特定の政策目標を達成するための優遇措置が前面に出た。税の公平感を意識し、行きすぎた優遇策の是正にかじを切るべきだ。
自民、公明両党は2023年度の与党税制改正大綱を決めた。
防衛費増額の財源確保策を除くと、小口の証券投資を促す少額投資非課税制度(NISA)の拡充や、超富裕層への課税強化策の導入などが柱だ。
NISAについては、年間投資枠を360万円に拡大し、生涯の投資上限を1800万円とする。非課税期間の制限をなくし、時限措置だった制度を恒久化する。
日本の個人金融資産は2千兆円規模で、その半分以上が預金や現金で保有されている。これを投資に向けることで企業価値の向上、賃上げにつなげる狙いがある。
岸田文雄首相が掲げる「資産所得倍増プラン」の目玉だ。今後5年間でNISAの投資額を56兆円に倍増させる目標を掲げている。
ただ、低所得層にとって多額の投資は容易ではなく、上限額いっぱい投資できる人はどれだけいるのか。運用益が必ずしも所得の底上げにつながるとは言い難い。
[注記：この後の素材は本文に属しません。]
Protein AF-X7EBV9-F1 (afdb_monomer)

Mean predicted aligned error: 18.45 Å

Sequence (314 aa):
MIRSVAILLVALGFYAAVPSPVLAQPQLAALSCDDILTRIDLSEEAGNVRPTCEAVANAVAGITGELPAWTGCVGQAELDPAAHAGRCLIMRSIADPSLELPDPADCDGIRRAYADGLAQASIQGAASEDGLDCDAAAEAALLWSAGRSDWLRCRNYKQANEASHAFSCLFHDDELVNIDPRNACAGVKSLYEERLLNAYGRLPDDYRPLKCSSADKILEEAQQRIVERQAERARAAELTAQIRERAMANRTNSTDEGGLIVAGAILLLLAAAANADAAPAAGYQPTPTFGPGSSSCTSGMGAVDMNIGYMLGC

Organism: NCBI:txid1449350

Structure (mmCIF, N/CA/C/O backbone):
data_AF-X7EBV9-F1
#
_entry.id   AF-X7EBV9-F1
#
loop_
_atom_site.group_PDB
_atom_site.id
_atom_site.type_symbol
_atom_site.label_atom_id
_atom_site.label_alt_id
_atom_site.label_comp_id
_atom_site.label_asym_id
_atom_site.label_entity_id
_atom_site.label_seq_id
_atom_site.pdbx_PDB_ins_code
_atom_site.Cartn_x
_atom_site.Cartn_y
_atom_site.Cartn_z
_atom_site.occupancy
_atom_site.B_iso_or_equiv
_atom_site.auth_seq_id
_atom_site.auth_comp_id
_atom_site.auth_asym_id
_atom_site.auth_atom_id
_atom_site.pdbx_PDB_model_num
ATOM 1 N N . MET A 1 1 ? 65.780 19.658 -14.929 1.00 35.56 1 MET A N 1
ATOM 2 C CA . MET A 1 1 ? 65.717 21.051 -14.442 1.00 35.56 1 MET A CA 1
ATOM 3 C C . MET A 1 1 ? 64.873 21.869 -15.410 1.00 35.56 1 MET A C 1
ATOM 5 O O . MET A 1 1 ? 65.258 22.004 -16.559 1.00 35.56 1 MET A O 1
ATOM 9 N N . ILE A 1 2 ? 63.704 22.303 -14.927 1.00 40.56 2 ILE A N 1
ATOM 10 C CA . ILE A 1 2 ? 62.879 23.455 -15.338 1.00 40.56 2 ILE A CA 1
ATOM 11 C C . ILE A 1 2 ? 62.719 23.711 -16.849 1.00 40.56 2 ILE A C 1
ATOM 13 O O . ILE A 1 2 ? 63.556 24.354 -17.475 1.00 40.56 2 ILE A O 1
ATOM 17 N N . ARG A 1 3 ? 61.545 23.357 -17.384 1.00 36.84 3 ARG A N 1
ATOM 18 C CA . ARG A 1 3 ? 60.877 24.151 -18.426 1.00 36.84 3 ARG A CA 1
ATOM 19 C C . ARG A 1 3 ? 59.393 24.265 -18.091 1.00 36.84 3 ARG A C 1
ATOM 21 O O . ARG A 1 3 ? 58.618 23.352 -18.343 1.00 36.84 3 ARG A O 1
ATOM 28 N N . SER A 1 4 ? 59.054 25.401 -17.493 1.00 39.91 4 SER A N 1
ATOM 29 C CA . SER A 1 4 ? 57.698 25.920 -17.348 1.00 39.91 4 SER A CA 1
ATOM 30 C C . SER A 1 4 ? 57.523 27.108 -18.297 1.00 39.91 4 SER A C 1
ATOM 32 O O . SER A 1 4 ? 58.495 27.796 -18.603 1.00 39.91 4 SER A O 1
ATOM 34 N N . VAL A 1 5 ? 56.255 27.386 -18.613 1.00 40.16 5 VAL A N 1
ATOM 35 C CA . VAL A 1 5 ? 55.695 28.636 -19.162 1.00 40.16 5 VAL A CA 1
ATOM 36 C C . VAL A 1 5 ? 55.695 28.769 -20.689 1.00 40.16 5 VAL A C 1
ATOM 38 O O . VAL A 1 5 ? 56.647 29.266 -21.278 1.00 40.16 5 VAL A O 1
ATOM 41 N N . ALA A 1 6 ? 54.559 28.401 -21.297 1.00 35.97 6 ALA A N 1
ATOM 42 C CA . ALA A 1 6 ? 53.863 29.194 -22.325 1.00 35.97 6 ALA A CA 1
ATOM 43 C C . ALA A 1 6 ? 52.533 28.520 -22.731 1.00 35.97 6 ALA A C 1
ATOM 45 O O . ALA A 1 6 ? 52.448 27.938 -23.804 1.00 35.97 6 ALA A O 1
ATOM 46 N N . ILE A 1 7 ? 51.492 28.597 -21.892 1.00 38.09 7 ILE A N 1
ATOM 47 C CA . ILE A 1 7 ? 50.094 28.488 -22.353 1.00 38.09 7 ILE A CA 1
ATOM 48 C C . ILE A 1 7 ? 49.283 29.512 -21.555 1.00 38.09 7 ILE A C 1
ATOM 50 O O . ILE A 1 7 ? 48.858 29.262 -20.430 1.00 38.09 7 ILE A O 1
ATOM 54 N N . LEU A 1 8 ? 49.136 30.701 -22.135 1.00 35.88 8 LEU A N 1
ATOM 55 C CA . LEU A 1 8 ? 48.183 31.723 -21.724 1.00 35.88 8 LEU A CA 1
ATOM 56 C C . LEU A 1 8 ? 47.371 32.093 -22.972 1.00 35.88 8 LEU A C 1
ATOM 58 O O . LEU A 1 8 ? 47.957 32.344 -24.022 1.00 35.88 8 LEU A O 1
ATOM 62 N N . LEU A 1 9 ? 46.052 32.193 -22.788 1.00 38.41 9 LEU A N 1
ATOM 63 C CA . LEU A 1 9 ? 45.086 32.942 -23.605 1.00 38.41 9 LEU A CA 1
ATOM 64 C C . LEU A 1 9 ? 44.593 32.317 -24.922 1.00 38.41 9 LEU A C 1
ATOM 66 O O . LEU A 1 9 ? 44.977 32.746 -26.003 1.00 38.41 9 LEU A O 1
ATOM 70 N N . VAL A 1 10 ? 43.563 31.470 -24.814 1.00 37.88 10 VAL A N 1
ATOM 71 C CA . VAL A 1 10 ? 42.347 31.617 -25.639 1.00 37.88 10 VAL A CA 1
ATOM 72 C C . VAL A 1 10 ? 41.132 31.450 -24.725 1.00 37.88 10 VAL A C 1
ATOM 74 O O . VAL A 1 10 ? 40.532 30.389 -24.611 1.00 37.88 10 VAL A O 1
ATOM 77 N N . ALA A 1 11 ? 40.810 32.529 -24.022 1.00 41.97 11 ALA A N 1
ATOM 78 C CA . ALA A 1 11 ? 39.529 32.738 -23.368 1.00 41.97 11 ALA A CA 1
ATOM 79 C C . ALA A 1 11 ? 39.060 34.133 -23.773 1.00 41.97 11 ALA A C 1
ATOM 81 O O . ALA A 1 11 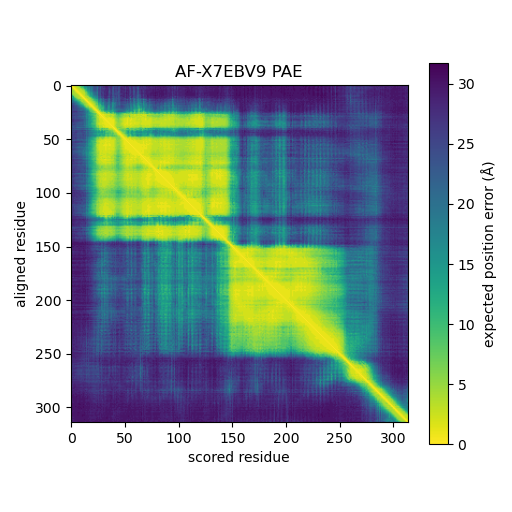? 39.299 35.085 -23.045 1.00 41.97 11 ALA A O 1
ATOM 82 N N . LEU A 1 12 ? 38.462 34.260 -24.959 1.00 39.00 12 LEU A N 1
ATOM 83 C CA . LEU A 1 12 ? 37.650 35.416 -25.340 1.00 39.00 12 LEU A CA 1
ATOM 84 C C . LEU A 1 12 ? 36.611 34.982 -26.389 1.00 39.00 12 LEU A C 1
ATOM 86 O O . LEU A 1 12 ? 36.884 34.920 -27.582 1.00 39.00 12 LEU A O 1
ATOM 90 N N . GLY A 1 13 ? 35.403 34.695 -25.899 1.00 43.19 13 GLY A N 1
ATOM 91 C CA . GLY A 1 13 ? 34.229 35.422 -26.378 1.00 43.19 13 GLY A CA 1
ATOM 92 C C . GLY A 1 13 ? 33.585 35.006 -27.697 1.00 43.19 13 GLY A C 1
ATOM 93 O O . GLY A 1 13 ? 33.323 35.884 -28.503 1.00 43.19 13 GLY A O 1
ATOM 94 N N . PHE A 1 14 ? 33.224 33.734 -27.872 1.00 36.72 14 PHE A N 1
ATOM 95 C CA . PHE A 1 14 ? 32.114 33.347 -28.758 1.00 36.72 14 PHE A CA 1
ATOM 96 C C . PHE A 1 14 ? 31.360 32.143 -28.172 1.00 36.72 14 PHE A C 1
ATOM 98 O O . PHE A 1 14 ? 31.333 31.057 -28.739 1.00 36.72 14 PHE A O 1
ATOM 105 N N . TYR A 1 15 ? 30.706 32.341 -27.023 1.00 42.56 15 TYR A N 1
ATOM 106 C CA . TYR A 1 15 ? 29.476 31.597 -26.749 1.00 42.56 15 TYR A CA 1
ATOM 107 C C . TYR A 1 15 ? 28.397 32.231 -27.627 1.00 42.56 15 TYR A C 1
ATOM 109 O O . TYR A 1 15 ? 27.663 33.123 -27.204 1.00 42.56 15 TYR A O 1
ATOM 117 N N . ALA A 1 16 ? 28.337 31.810 -28.890 1.00 36.59 16 ALA A N 1
ATOM 118 C CA . ALA A 1 16 ? 27.067 31.855 -29.583 1.00 36.59 16 ALA A CA 1
ATOM 119 C C . ALA A 1 16 ? 26.136 30.983 -28.740 1.00 36.59 16 ALA A C 1
ATOM 121 O O . ALA A 1 16 ? 26.375 29.785 -28.593 1.00 36.59 16 ALA A O 1
ATOM 122 N N . ALA A 1 17 ? 25.140 31.606 -28.113 1.00 44.41 17 ALA A N 1
ATOM 123 C CA . ALA A 1 17 ? 23.996 30.903 -27.573 1.00 44.41 17 ALA A CA 1
ATOM 124 C C . ALA A 1 17 ? 23.318 30.223 -28.762 1.00 44.41 17 ALA A C 1
ATOM 126 O O . ALA A 1 17 ? 22.425 30.780 -29.393 1.00 44.41 17 ALA A O 1
ATOM 127 N N . VAL A 1 18 ? 23.814 29.041 -29.125 1.00 41.25 18 VAL A N 1
ATOM 128 C CA . VAL A 1 18 ? 23.013 28.082 -29.859 1.00 41.25 18 VAL A CA 1
ATOM 129 C C . VAL A 1 18 ? 21.832 27.860 -28.925 1.00 41.25 18 VAL A C 1
ATOM 131 O O . VAL A 1 18 ? 22.062 27.475 -27.773 1.00 41.25 18 VAL A O 1
ATOM 134 N N . PRO A 1 19 ? 20.591 28.172 -29.325 1.00 40.16 19 PRO A N 1
ATOM 135 C CA . PRO A 1 19 ? 19.457 27.653 -28.602 1.00 40.16 19 PRO A CA 1
ATOM 136 C C . PRO A 1 19 ? 19.560 26.146 -28.794 1.00 40.16 19 PRO A C 1
ATOM 138 O O . PRO A 1 19 ? 19.091 25.604 -29.793 1.00 40.16 19 PRO A O 1
ATOM 141 N N . SER A 1 20 ? 20.254 25.465 -27.877 1.00 49.91 20 SER A N 1
ATOM 142 C CA . SER A 1 20 ? 20.024 24.048 -27.680 1.00 49.91 20 SER A CA 1
ATOM 143 C C . SER A 1 20 ? 18.510 23.942 -27.597 1.00 49.91 20 SER A C 1
ATOM 145 O O . SER A 1 20 ? 17.916 24.701 -26.820 1.00 49.91 20 SER A O 1
ATOM 147 N N . PRO A 1 21 ? 17.857 23.120 -28.430 1.00 47.31 21 PRO A N 1
ATOM 148 C CA . PRO A 1 21 ? 16.463 22.808 -28.222 1.00 47.31 21 PRO A CA 1
ATOM 149 C C . PRO A 1 21 ? 16.427 22.077 -26.885 1.00 47.31 21 PRO A C 1
ATOM 151 O O . PRO A 1 21 ? 16.594 20.865 -26.803 1.00 47.31 21 PRO A O 1
ATOM 154 N N . VAL A 1 22 ? 16.324 22.861 -25.815 1.00 50.66 22 VAL A N 1
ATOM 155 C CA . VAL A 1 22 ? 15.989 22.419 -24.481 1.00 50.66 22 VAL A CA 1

経済状況によっては元本割れのリスクもあり、投資初心者らには金融教育が欠かせない。
日本の賃金がこの30年間あまり上昇していないのは、成長企業が少ないからだとの指摘もある。魅力的な企業が育たなければ投資額倍増の達成は難しい。
一方、金融所得が多いほど所得税負担率が下がる「1億円の壁」と呼ばれる逆転現象を是正するため、年間所得30億円を超す超富裕層には課税を強化する。
NISA拡充で受ける「金持ち優遇」との批判を避けようと判断したとみられる。
だが対象の見込みは200~300人に過ぎず、岸田氏が総裁選で主張した「壁の打破」にほど遠い。国民に丁寧に説明しながら、対象拡大を検討してもらいたい。
相続・贈与税の一体的な見直しでは、子や孫への生前贈与を巡って「駆け込み贈与」を防ぐ措置を拡大、生前の早い段階での資産移転を促し、消費の拡大を目指す。
これとは別に、教育資金などを一括で贈与すると非課税になる特例措置については、専門家らが「世代を超えた格差の固定化につながる」と廃止を求めていたが、延長が決まった。格差是正への本気度が疑われる。
気がかりなのは、エコカー減税制度の延長は決めたものの、自動車関連税制で「利用に応じた負担の適正化」を訴えたことだ。
電気自動車向けに走行距離や出力に応じた課税に含みを残した表現で、車での移動が不可欠な地方には負担増となる懸念がある。
首相は「経済成長と賃上げを実現し、負担感を払拭(ふっしょく)できるよう努力していく」と述べた。約束は必ず果たさなくてはいけない。